Task description → In the entries that follow, the lines from the one with "ATOM 211 C CA" through the one with "ATOM 214 O O" are the ones to write out, exactly and with both ends included. Nothing else should appear.

Data excerpts
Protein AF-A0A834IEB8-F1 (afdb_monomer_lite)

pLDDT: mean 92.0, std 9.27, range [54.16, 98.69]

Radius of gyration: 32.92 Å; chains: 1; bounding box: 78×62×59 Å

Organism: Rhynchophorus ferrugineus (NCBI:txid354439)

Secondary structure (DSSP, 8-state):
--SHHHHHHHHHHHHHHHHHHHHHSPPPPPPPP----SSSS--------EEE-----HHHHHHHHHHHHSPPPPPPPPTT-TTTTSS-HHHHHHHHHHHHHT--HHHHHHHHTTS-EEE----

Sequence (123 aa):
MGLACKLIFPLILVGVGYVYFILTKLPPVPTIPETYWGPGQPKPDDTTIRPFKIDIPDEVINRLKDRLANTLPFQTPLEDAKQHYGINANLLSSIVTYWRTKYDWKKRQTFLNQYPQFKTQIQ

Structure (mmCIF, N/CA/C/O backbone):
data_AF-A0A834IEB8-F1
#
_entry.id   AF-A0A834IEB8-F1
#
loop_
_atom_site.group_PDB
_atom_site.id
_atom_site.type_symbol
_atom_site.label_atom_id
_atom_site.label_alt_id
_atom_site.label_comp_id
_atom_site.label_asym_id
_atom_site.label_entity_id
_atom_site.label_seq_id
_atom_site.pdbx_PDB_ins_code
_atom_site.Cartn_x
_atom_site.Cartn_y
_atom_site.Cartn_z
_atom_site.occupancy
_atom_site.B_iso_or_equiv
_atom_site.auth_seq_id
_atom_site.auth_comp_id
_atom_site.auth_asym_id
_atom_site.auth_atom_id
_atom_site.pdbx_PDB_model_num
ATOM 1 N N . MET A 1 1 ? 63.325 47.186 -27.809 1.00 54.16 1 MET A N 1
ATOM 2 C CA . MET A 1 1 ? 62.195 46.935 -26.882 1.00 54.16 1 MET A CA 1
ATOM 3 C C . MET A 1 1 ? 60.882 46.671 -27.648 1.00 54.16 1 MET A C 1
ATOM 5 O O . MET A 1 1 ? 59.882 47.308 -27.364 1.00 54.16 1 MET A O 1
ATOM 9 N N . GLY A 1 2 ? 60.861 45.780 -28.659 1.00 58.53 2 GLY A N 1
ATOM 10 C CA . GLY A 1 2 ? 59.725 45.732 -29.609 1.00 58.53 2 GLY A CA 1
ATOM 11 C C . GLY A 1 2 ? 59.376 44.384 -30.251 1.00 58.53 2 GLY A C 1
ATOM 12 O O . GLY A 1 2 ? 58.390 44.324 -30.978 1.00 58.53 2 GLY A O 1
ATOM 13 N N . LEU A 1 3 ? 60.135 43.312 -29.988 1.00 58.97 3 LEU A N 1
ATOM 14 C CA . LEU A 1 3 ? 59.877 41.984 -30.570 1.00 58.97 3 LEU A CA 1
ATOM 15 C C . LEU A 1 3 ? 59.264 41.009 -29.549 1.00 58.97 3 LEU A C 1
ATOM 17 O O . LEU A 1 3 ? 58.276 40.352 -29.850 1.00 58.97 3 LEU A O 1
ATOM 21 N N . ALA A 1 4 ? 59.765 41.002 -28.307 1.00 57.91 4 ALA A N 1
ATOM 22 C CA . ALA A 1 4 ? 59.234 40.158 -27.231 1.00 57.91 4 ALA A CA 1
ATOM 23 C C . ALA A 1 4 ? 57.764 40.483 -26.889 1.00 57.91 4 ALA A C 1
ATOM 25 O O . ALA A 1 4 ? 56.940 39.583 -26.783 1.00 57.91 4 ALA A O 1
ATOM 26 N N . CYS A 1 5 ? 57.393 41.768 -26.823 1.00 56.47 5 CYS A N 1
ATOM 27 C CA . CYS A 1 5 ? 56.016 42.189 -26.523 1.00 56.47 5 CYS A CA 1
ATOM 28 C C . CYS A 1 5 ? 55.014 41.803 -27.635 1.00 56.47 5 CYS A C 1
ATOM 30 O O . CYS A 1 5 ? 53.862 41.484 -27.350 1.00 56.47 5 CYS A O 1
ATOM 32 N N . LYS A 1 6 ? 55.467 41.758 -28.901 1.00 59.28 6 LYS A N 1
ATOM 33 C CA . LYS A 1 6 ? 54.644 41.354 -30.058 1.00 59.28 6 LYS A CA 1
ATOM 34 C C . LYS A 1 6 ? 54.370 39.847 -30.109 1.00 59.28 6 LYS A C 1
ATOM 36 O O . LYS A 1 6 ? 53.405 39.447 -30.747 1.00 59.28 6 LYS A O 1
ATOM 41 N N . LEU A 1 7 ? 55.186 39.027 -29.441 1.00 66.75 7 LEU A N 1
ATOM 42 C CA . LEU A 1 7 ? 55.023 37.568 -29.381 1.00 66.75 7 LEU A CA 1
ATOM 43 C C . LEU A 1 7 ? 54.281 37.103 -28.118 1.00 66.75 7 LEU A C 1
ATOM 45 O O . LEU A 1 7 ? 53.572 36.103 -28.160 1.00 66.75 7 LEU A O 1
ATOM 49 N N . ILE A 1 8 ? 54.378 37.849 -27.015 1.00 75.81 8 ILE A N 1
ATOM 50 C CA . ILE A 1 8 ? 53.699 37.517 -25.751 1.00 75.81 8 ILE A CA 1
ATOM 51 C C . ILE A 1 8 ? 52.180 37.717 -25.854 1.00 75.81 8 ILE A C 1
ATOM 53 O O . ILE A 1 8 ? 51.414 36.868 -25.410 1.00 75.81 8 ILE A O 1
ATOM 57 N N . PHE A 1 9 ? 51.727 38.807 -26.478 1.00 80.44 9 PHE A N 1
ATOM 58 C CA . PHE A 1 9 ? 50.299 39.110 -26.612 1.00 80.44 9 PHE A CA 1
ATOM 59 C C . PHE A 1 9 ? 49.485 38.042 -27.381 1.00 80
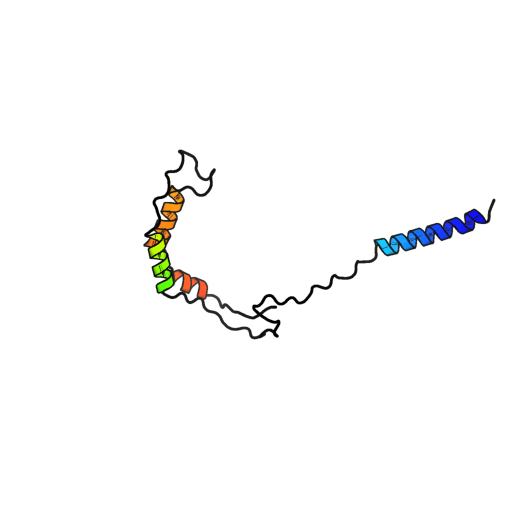.44 9 PHE A C 1
ATOM 61 O O . PHE A 1 9 ? 48.457 37.606 -26.860 1.00 80.44 9 PHE A O 1
ATOM 68 N N . PRO A 1 10 ? 49.913 37.548 -28.564 1.00 83.12 10 PRO A N 1
ATOM 69 C CA . PRO A 1 10 ? 49.191 36.477 -29.252 1.00 83.12 10 PRO A CA 1
ATOM 70 C C . PRO A 1 10 ? 49.228 35.152 -28.479 1.00 83.12 10 PRO A C 1
ATOM 72 O O . PRO A 1 10 ? 48.239 34.429 -28.491 1.00 83.12 10 PRO A O 1
ATOM 75 N N . LEU A 1 11 ? 50.310 34.851 -27.750 1.00 85.56 11 LEU A N 1
ATOM 76 C CA . LEU A 1 11 ? 50.382 33.671 -26.878 1.00 85.56 11 LEU A CA 1
ATOM 77 C C . LEU A 1 11 ? 49.369 33.738 -25.731 1.00 85.56 11 LEU A C 1
ATOM 79 O O . LEU A 1 11 ? 48.703 32.745 -25.448 1.00 85.56 11 LEU A O 1
ATOM 83 N N . ILE A 1 12 ? 49.211 34.911 -25.111 1.00 87.81 12 ILE A N 1
ATOM 84 C CA . ILE A 1 12 ? 48.189 35.133 -24.082 1.00 87.81 12 ILE A CA 1
ATOM 85 C C . ILE A 1 12 ? 46.792 34.986 -24.687 1.00 87.81 12 ILE A C 1
ATOM 87 O O . ILE A 1 12 ? 45.964 34.301 -24.100 1.00 87.81 12 ILE A O 1
ATOM 91 N N . LEU A 1 13 ? 46.526 35.557 -25.865 1.00 90.69 13 LEU A N 1
ATOM 92 C CA . LEU A 1 13 ? 45.223 35.416 -26.527 1.00 90.69 13 LEU A CA 1
ATOM 93 C C . LEU A 1 13 ? 44.899 33.963 -26.891 1.00 90.69 13 LEU A C 1
ATOM 95 O O . LEU A 1 13 ? 43.771 33.526 -26.679 1.00 90.69 13 LEU A O 1
ATOM 99 N N . VAL A 1 14 ? 45.875 33.198 -27.384 1.00 93.50 14 VAL A N 1
ATOM 100 C CA . VAL A 1 14 ? 45.708 31.762 -27.655 1.00 93.50 14 VAL A CA 1
ATOM 101 C C . VAL A 1 14 ? 45.475 30.994 -26.355 1.00 93.50 14 VAL A C 1
ATOM 103 O O . VAL A 1 14 ? 44.577 30.160 -26.303 1.00 93.50 14 VAL A O 1
ATOM 106 N N . GLY A 1 15 ? 46.220 31.303 -25.292 1.00 94.00 15 GLY A N 1
ATOM 107 C CA . GLY A 1 15 ? 46.032 30.698 -23.973 1.00 94.00 15 GLY A CA 1
ATOM 108 C C . GLY A 1 15 ? 44.651 30.993 -23.383 1.00 94.00 15 GLY A C 1
ATOM 109 O O . GLY A 1 15 ? 43.959 30.074 -22.958 1.00 94.00 15 GLY A O 1
ATOM 110 N N . VAL A 1 16 ? 44.208 32.252 -23.422 1.00 94.19 16 VAL A N 1
ATOM 111 C CA . VAL A 1 16 ? 42.873 32.680 -22.975 1.00 94.19 16 VAL A CA 1
ATOM 112 C C . VAL A 1 16 ? 41.785 32.031 -23.826 1.00 94.19 16 VAL A C 1
ATOM 114 O O . VAL A 1 16 ? 40.818 31.521 -23.272 1.00 94.19 16 VAL A O 1
ATOM 117 N N . GLY A 1 17 ? 41.952 31.982 -25.150 1.00 94.62 17 GLY A N 1
ATOM 118 C CA . GLY A 1 17 ? 41.024 31.306 -26.058 1.00 94.62 17 GLY A CA 1
ATOM 119 C C . GLY A 1 17 ? 40.943 29.799 -25.805 1.00 94.62 17 GLY A C 1
ATOM 120 O O . GLY A 1 17 ? 39.854 29.232 -25.802 1.00 94.62 17 GLY A O 1
ATOM 121 N N . TYR A 1 18 ? 42.073 29.153 -25.515 1.00 94.38 18 TYR A N 1
ATOM 122 C CA . TYR A 1 18 ? 42.139 27.734 -25.170 1.00 94.38 18 TYR A CA 1
ATOM 123 C C . TYR A 1 18 ? 41.490 27.436 -23.811 1.00 94.38 18 TYR A C 1
ATOM 125 O O . TYR A 1 18 ? 40.721 26.483 -23.691 1.00 94.38 18 TYR A O 1
ATOM 133 N N . VAL A 1 19 ? 41.731 28.277 -22.801 1.00 93.00 19 VAL A N 1
ATOM 134 C CA . VAL A 1 19 ? 41.076 28.174 -21.488 1.00 93.00 19 VAL A CA 1
ATOM 135 C C . VAL A 1 19 ? 39.574 28.419 -21.618 1.00 93.00 19 VAL A C 1
ATOM 137 O O . VAL A 1 19 ? 38.791 27.633 -21.092 1.00 93.00 19 VAL A O 1
ATOM 140 N N . TYR A 1 20 ? 39.155 29.441 -22.369 1.00 93.69 20 TYR A N 1
ATOM 141 C CA . TYR A 1 20 ? 37.745 29.705 -22.660 1.00 93.69 20 TYR A CA 1
ATOM 142 C C . TYR A 1 20 ? 37.089 28.511 -23.361 1.00 93.69 20 TYR A C 1
ATOM 144 O O . TYR A 1 20 ? 36.007 28.082 -22.970 1.00 93.69 20 TYR A O 1
ATOM 152 N N . PHE A 1 21 ? 37.769 27.911 -24.339 1.00 91.69 21 PHE A N 1
ATOM 153 C CA . PHE A 1 21 ? 37.305 26.712 -25.029 1.00 91.69 21 PHE A CA 1
ATOM 154 C C . PHE A 1 21 ? 37.161 25.511 -24.085 1.00 91.69 21 PHE A C 1
ATOM 156 O O . PHE A 1 21 ? 36.171 24.800 -24.176 1.00 91.69 21 PHE A O 1
ATOM 163 N N . ILE A 1 22 ? 38.085 25.287 -23.146 1.00 90.38 22 ILE A N 1
ATOM 164 C CA . ILE A 1 22 ? 37.953 24.207 -22.151 1.00 90.38 22 ILE A CA 1
ATOM 165 C C . ILE A 1 22 ? 36.819 24.485 -21.159 1.00 90.38 22 ILE A C 1
ATOM 167 O O . ILE A 1 22 ? 36.040 23.581 -20.877 1.00 90.38 22 ILE A O 1
ATOM 171 N N . LEU A 1 23 ? 36.704 25.717 -20.652 1.00 90.69 23 LEU A N 1
ATOM 172 C CA . LEU A 1 23 ? 35.683 26.090 -19.666 1.00 90.69 23 LEU A CA 1
ATOM 173 C C . LEU A 1 23 ? 34.263 26.105 -20.249 1.00 90.69 23 LEU A C 1
ATOM 175 O O . LEU A 1 23 ? 33.302 25.937 -19.504 1.00 90.69 23 LEU A O 1
ATOM 179 N N . THR A 1 24 ? 34.125 26.307 -21.562 1.00 90.56 24 THR A N 1
ATOM 180 C CA . THR A 1 24 ? 32.826 26.326 -22.261 1.00 90.56 24 THR A CA 1
ATOM 181 C C . THR A 1 24 ? 32.503 25.027 -22.997 1.00 90.56 24 THR A C 1
ATOM 183 O O . THR A 1 24 ? 31.375 24.860 -23.465 1.00 90.56 24 THR A O 1
ATOM 186 N N . LYS A 1 25 ? 33.444 24.076 -23.083 1.00 92.25 25 LYS A N 1
ATOM 187 C CA . LYS A 1 25 ? 33.145 22.725 -23.565 1.00 92.25 25 LYS A CA 1
ATOM 188 C C . LYS A 1 25 ? 32.158 22.062 -22.619 1.00 92.25 25 LYS A C 1
ATOM 190 O O . LYS A 1 25 ? 32.445 21.873 -21.439 1.00 92.25 25 LYS A O 1
ATOM 195 N N . LEU A 1 26 ? 31.018 21.654 -23.168 1.00 85.88 26 LEU A N 1
ATOM 196 C CA . LEU A 1 26 ? 30.100 20.778 -22.456 1.00 85.88 26 LEU A CA 1
ATOM 197 C C . LEU A 1 26 ? 30.862 19.508 -22.041 1.00 85.88 26 LEU A C 1
ATOM 199 O O . LEU A 1 26 ? 31.560 18.927 -22.883 1.00 85.88 26 LEU A O 1
ATOM 203 N N . PRO A 1 27 ? 30.766 19.080 -20.770 1.00 85.75 27 PRO A N 1
ATOM 204 C CA . PRO A 1 27 ? 31.320 17.800 -20.365 1.00 85.75 27 PRO A CA 1
ATOM 205 C C . PRO A 1 27 ? 30.686 16.685 -21.210 1.00 85.75 27 PRO A C 1
ATOM 207 O O . PRO A 1 27 ? 29.547 16.835 -21.670 1.00 85.75 27 PRO A O 1
ATOM 210 N N . PRO A 1 28 ? 31.396 15.566 -21.434 1.00 87.38 28 PRO A N 1
ATOM 211 C CA . PRO A 1 28 ? 30.787 14.422 -22.092 1.00 87.38 28 PRO A CA 1
ATOM 212 C C . PRO A 1 28 ? 29.552 13.985 -21.299 1.00 87.38 28 PRO A C 1
ATOM 214 O O . PRO A 1 28 ? 29.549 14.016 -20.066 1.00 87.38 28 PRO A O 1
ATOM 217 N N . VAL A 1 29 ? 28.502 13.582 -22.014 1.00 89.75 29 VAL A N 1
ATOM 218 C CA . VAL A 1 29 ? 27.297 13.036 -21.385 1.00 89.75 29 VAL A CA 1
ATOM 219 C C . VAL A 1 29 ? 27.708 11.806 -20.567 1.00 89.75 29 VAL A C 1
ATOM 221 O O . VAL A 1 29 ? 28.379 10.927 -21.116 1.00 89.75 29 VAL A O 1
ATOM 224 N N . PRO A 1 30 ? 27.358 11.726 -19.270 1.00 88.81 30 PRO A N 1
ATOM 225 C CA . PRO A 1 30 ? 27.679 10.552 -18.475 1.00 88.81 30 PRO A CA 1
ATOM 226 C C . PRO A 1 30 ? 26.969 9.329 -19.059 1.00 88.81 30 PRO A C 1
ATOM 228 O O . PRO A 1 30 ? 25.780 9.376 -19.374 1.00 88.81 30 PRO A O 1
ATOM 231 N N . THR A 1 31 ? 27.689 8.217 -19.187 1.00 87.38 31 THR A N 1
ATOM 232 C CA . THR A 1 31 ? 27.078 6.932 -19.528 1.00 87.38 31 THR A CA 1
ATOM 233 C C . THR A 1 31 ? 26.370 6.390 -18.295 1.00 87.38 31 THR A C 1
ATOM 235 O O . THR A 1 31 ? 27.021 6.104 -17.288 1.00 87.38 31 THR A O 1
ATOM 238 N N . ILE A 1 32 ? 25.051 6.241 -18.367 1.00 85.06 32 ILE A N 1
ATOM 239 C CA . ILE A 1 32 ? 24.281 5.556 -17.329 1.00 85.06 32 ILE A CA 1
ATOM 240 C C . ILE A 1 32 ? 24.319 4.063 -17.673 1.00 85.06 32 ILE A C 1
ATOM 242 O O . ILE A 1 32 ? 23.862 3.698 -18.757 1.00 85.06 32 ILE A O 1
ATOM 246 N N . PRO A 1 33 ? 24.910 3.199 -16.829 1.00 84.50 33 PRO A N 1
ATOM 247 C CA . PRO A 1 33 ? 24.940 1.772 -17.110 1.00 84.50 33 PRO A CA 1
ATOM 248 C C . PRO A 1 33 ? 23.520 1.202 -17.050 1.00 84.50 33 PRO A C 1
ATOM 250 O O . PRO A 1 33 ? 22.806 1.426 -16.069 1.00 84.50 33 PRO A O 1
ATOM 253 N N . GLU A 1 34 ? 23.136 0.427 -18.067 1.00 84.62 34 GLU A N 1
ATOM 254 C CA . GLU A 1 34 ? 21.933 -0.411 -18.016 1.00 84.62 34 GLU A CA 1
ATOM 255 C C . GLU A 1 34 ? 22.141 -1.473 -16.933 1.00 84.62 34 GLU A C 1
ATOM 257 O O . GLU A 1 34 ? 22.851 -2.463 -17.117 1.00 84.62 34 GLU A O 1
ATOM 262 N N . THR A 1 35 ? 21.608 -1.185 -15.749 1.00 87.94 35 THR A N 1
ATOM 263 C CA . THR A 1 35 ? 21.843 -1.962 -14.533 1.00 87.94 35 THR A CA 1
ATOM 264 C C . THR A 1 35 ? 20.676 -2.906 -14.321 1.00 87.94 35 THR A C 1
ATOM 266 O O . THR A 1 35 ? 19.539 -2.457 -14.290 1.00 87.94 35 THR A O 1
ATOM 269 N N . TYR A 1 36 ? 20.965 -4.193 -14.140 1.00 90.56 36 TYR A N 1
ATOM 270 C CA . TYR A 1 36 ? 19.963 -5.201 -13.811 1.00 90.56 36 TYR A CA 1
ATOM 271 C C . TYR A 1 36 ? 19.645 -5.171 -12.312 1.00 90.56 36 TYR A C 1
ATOM 273 O O . TYR A 1 36 ? 20.538 -5.395 -11.490 1.00 90.56 36 TYR A O 1
ATOM 281 N N . TRP A 1 37 ? 18.385 -4.922 -11.956 1.00 92.00 37 TRP A N 1
ATOM 282 C CA . TRP A 1 37 ? 17.915 -4.867 -10.563 1.00 92.00 37 TRP A CA 1
ATOM 283 C C . TRP A 1 37 ? 17.120 -6.106 -10.142 1.00 92.00 37 TRP A C 1
ATOM 285 O O . TRP A 1 37 ? 16.718 -6.235 -8.982 1.00 92.00 37 TRP A O 1
ATOM 295 N N . GLY A 1 38 ? 16.879 -7.022 -11.079 1.00 90.25 38 GLY A N 1
ATOM 296 C CA . GLY A 1 38 ? 16.197 -8.279 -10.817 1.00 90.25 38 GLY A CA 1
ATOM 297 C C . GLY A 1 38 ? 17.043 -9.292 -10.028 1.00 90.25 38 GLY A C 1
ATOM 298 O O . GLY A 1 38 ? 18.255 -9.147 -9.864 1.00 90.25 38 GLY A O 1
ATOM 299 N N . PRO A 1 39 ? 16.414 -10.361 -9.517 1.00 90.62 39 PRO A N 1
ATOM 300 C CA . PRO A 1 39 ? 17.130 -11.429 -8.834 1.00 90.62 39 PRO A CA 1
ATOM 301 C C . PRO A 1 39 ? 17.923 -12.299 -9.820 1.00 90.62 39 PRO A C 1
ATOM 303 O O . PRO A 1 39 ? 17.392 -12.749 -10.836 1.00 90.62 39 PRO A O 1
ATOM 306 N N . GLY A 1 40 ? 19.158 -12.645 -9.454 1.00 88.94 40 GLY A N 1
ATOM 307 C CA . GLY A 1 40 ? 19.993 -13.586 -10.204 1.00 88.94 40 GLY A CA 1
ATOM 308 C C . GLY A 1 40 ? 20.856 -12.918 -11.273 1.00 88.94 40 GLY A C 1
ATOM 309 O O . GLY A 1 40 ? 21.279 -11.777 -11.117 1.00 88.94 40 GLY A O 1
ATOM 310 N N . GLN A 1 41 ? 21.180 -13.670 -12.326 1.00 90.62 41 GLN A N 1
ATOM 311 C CA . GLN A 1 41 ? 21.992 -13.163 -13.432 1.00 90.62 41 GLN A CA 1
ATOM 312 C C . GLN A 1 41 ? 21.152 -12.281 -14.366 1.00 90.62 41 GLN A C 1
ATOM 314 O O . GLN A 1 41 ? 19.975 -12.600 -14.576 1.00 90.62 41 GLN A O 1
ATOM 319 N N . PRO A 1 42 ? 21.746 -11.231 -14.966 1.00 90.44 42 PRO A N 1
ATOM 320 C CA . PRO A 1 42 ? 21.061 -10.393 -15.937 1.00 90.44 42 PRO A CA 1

Answer to this task →
ATOM 211 C CA . PRO A 1 28 ? 30.787 14.422 -22.092 1.00 87.38 28 PRO A CA 1
ATOM 212 C C . PRO A 1 28 ? 29.552 13.985 -21.299 1.00 87.38 28 PRO A C 1
ATOM 214 O O . PRO A 1 28 ? 29.549 14.016 -20.066 1.00 87.38 28 PRO A O 1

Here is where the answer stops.